To investigate the rise of segregation, research cannot solely focus on a static definition of neighborhoods. Neighborhoods are dynamic environments that change and evolve over time due to exogenous events or selective individual mobility (Feijten and Van Ham 2009; Sharkey and Faber 2014). In general, similar individuals tend to choose neighborhoods with similar characteristics to their own (Durlauf 2004; Feijten and Van Ham 2009; Kremer 1997). Summing this selective residential choice up to a selective subgroup inflow on the aggregate level, neighborhoods might “tip”: The emerging subgroup drives minorities out of the neighborhood, causing endogenous mobility and segregation (Durlauf 2004; Schelling 1969, 1971). Such segregated neighborhoods can cause neighborhood conflicts, especially if neighborhood boundaries are contested (Legewie and Schaeffer 2016).

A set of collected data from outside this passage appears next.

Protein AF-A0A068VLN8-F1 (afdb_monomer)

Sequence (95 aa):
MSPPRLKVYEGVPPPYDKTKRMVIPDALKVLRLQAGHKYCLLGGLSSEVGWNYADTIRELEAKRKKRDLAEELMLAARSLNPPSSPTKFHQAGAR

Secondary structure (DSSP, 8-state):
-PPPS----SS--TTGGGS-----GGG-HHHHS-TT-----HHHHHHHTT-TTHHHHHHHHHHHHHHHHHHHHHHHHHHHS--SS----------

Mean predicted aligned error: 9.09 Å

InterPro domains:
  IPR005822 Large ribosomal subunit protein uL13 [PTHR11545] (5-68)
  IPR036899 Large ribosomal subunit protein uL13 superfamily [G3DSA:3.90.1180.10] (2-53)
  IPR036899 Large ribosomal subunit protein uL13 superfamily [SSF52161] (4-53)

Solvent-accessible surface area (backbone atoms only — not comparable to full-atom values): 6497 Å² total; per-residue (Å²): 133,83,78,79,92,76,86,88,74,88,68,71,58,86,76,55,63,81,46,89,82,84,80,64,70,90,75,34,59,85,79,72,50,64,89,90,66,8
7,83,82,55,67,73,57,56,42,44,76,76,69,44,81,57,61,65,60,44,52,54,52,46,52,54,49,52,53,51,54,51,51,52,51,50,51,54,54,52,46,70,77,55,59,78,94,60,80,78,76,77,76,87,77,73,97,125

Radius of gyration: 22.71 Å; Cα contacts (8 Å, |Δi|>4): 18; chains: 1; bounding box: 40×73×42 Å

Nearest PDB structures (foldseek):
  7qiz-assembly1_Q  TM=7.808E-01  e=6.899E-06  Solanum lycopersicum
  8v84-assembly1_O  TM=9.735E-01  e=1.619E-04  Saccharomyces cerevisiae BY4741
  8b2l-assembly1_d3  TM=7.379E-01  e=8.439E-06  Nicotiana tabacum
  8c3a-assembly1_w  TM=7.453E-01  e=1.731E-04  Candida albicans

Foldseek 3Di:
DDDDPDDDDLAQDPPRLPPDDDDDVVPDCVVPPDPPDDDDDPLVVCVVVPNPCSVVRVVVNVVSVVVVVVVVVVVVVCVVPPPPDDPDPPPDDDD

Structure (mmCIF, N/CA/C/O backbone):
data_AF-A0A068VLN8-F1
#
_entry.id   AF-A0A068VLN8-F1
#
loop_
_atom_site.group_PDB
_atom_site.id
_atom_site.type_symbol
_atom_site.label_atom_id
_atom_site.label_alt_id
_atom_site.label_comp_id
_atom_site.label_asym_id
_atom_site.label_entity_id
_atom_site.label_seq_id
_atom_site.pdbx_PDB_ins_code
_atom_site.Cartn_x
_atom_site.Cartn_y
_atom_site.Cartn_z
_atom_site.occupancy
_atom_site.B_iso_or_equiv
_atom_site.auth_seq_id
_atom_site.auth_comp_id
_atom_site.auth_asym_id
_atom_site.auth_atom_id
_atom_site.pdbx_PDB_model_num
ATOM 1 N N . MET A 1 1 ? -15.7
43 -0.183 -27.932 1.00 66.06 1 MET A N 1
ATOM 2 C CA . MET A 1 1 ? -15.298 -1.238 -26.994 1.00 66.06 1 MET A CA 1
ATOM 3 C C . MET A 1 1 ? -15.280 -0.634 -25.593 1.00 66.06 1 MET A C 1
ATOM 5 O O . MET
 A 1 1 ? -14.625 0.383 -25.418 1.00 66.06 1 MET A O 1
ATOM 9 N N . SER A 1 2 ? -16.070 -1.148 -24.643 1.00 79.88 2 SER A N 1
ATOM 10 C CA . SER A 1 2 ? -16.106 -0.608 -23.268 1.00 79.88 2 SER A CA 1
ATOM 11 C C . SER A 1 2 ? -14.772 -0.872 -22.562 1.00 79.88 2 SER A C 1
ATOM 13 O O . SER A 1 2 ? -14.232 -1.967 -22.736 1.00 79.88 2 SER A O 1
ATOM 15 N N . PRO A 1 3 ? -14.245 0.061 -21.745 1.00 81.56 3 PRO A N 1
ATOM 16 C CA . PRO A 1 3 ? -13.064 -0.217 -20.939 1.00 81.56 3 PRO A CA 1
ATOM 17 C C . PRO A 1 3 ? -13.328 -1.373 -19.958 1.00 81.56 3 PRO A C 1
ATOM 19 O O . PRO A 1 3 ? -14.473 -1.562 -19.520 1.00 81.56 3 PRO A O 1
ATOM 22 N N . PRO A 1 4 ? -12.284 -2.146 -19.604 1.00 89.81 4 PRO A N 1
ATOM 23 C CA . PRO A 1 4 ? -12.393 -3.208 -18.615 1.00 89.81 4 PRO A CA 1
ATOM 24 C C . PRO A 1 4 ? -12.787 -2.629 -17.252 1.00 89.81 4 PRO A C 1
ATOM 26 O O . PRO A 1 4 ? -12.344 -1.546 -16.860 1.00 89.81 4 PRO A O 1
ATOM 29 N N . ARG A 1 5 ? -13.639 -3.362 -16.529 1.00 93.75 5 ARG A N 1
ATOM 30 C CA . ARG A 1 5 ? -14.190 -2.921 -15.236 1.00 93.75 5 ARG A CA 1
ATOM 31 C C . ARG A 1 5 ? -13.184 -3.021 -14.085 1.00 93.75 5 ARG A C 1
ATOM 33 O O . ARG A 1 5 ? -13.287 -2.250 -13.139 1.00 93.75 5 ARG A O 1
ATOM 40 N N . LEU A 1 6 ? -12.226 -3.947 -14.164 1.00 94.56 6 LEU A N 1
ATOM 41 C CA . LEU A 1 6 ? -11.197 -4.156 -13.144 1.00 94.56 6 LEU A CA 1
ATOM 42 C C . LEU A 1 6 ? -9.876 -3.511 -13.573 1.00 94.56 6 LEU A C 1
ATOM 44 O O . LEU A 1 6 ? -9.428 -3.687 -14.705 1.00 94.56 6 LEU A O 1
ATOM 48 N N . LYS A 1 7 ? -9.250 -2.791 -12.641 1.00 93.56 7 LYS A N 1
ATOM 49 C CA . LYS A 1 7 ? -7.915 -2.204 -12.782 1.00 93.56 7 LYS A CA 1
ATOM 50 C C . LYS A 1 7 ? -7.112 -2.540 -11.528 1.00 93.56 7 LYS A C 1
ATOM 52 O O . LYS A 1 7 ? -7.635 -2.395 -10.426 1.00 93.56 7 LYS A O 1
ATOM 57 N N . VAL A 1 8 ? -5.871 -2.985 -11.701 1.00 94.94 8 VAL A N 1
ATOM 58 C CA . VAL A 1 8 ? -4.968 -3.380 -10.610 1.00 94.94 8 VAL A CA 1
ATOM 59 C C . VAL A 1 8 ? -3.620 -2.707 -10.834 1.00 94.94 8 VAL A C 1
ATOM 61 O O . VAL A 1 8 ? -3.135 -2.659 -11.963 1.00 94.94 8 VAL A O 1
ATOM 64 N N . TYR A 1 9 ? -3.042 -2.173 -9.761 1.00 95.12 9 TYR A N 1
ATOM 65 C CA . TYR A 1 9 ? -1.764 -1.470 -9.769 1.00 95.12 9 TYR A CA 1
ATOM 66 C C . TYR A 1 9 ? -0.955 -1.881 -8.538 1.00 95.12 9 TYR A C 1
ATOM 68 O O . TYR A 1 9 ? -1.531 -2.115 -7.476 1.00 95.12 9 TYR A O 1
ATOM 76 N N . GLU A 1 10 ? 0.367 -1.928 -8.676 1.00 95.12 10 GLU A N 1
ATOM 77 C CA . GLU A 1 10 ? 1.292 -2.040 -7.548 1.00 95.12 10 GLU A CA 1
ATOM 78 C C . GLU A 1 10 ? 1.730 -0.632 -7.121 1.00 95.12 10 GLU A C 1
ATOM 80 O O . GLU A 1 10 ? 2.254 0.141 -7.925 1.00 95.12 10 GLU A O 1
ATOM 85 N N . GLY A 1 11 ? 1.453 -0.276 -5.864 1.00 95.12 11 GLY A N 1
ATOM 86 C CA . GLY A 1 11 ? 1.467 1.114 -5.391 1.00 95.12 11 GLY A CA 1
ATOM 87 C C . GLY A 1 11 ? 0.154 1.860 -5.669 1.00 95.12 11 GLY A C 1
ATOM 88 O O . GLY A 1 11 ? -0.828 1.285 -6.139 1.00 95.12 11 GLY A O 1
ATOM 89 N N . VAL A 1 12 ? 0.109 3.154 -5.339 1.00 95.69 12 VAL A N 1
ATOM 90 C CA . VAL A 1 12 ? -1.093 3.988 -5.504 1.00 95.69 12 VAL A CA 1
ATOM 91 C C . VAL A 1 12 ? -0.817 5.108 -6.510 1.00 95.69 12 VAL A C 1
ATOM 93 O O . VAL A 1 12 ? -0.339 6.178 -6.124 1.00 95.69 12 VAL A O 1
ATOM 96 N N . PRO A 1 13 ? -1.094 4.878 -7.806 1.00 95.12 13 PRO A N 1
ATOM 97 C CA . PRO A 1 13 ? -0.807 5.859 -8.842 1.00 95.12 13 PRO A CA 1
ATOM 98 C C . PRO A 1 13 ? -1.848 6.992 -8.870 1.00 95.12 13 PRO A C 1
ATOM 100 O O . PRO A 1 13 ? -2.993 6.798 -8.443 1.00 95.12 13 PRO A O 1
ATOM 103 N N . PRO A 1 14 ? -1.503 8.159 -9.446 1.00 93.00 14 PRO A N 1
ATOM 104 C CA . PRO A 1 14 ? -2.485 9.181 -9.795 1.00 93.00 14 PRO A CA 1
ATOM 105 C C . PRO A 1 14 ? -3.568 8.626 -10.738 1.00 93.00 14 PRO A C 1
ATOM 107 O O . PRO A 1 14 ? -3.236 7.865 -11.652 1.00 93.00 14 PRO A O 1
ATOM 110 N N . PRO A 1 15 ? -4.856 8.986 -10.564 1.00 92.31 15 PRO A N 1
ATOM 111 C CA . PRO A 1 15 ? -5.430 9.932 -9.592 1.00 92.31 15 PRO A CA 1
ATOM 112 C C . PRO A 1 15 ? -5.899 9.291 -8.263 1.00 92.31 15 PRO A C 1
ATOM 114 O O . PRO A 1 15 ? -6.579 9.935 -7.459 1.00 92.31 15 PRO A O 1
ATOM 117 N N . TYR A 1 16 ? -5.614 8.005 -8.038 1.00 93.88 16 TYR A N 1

For dynamic analyses of segregation developments, trend- or panel-data are necessary.Footnote 1 The investigation of dynamic compositional changes is especially relevant for high-density neighborhoods where housing alternatives are rare, particularly under the assumption that land and its users are heterogeneous (Card et al. 2008; Duranton and Puga 2015; Helsley 2004). As tight living conditions are most evident for larger cities, we focus on those in this article.

In addition to promoting descriptive research on segregation patterns and processes, geodata also offer new possibilities for the causal estimation of neighborhood effects. As indicated in the beginning of this section, exploiting exogenous events is a popular strategy to account for endogenous neighborhood change (Chetty and Hendren 2018; Rossi-Hansberg et al. 2010). However, such events are rare and often identify local average treatment effects only. The geographically small scale of grid or point data enables other causal estimation techniques based on border distances or grid-cell variation. Exemplifying the potential of small-scale data, Bayer et al. (2008) use block-level variation within a wider neighborhood to estimate the causal effect of neighborhood referrals. Geocoded grid-cell data can easily improve their administrative block approach. Another example is the paper of Breidenbach et al. (2021), who use Berlin grid-cell data to estimate the causal effect of flight noise and proximity to the airport on housing rental prices. In exploiting the unexpected delays of the airport closure of Berlin-Tegel and inner-city variation in the exposure to flight noise, they show that flight noise reduces rental prices of treated neighborhoods by 2 to 5%.

Moreover, geodata measure the effects of geographical distances more precisely than aggregates at higher administrative levels, thereby enhancing the analysis of individual mobility. Although the focus of this article is grid-cell data and inner-city distributions, individual mobility is a field of research with a high potential in the usage of geo-data. A broad body of research literature seeks to explain individual (non-)mobility (Arntz 2005; Chetty and Hendren 2018; Kennan and Walker 2011; Lee et al. 1994; Reichelt and Abraham 2017; Sorenson and Dahl 2016) and commuting (Dauth and Haller 2020). However, most of these analyses measure regional mobility as moving from one county or region to another, resulting in a bias for individuals living close to a border or moving within a district (Lee et al. 1994). Using geodata, mobility is now a continuous variable instead of a binary indicator that facilitates advanced estimation methods in mobility research (Dauth and Haller 2020). Currie et al. (2010), e.g., show that the distance to fast food restaurants in miles correlates with the individual’s weight gain. Card (1993) uses college proximity as an instrument when examining the returns to schooling among young males in the US. Additionally, geodata researchers can either consider the initial position within an administrative unit explicitly or can neglect it completely.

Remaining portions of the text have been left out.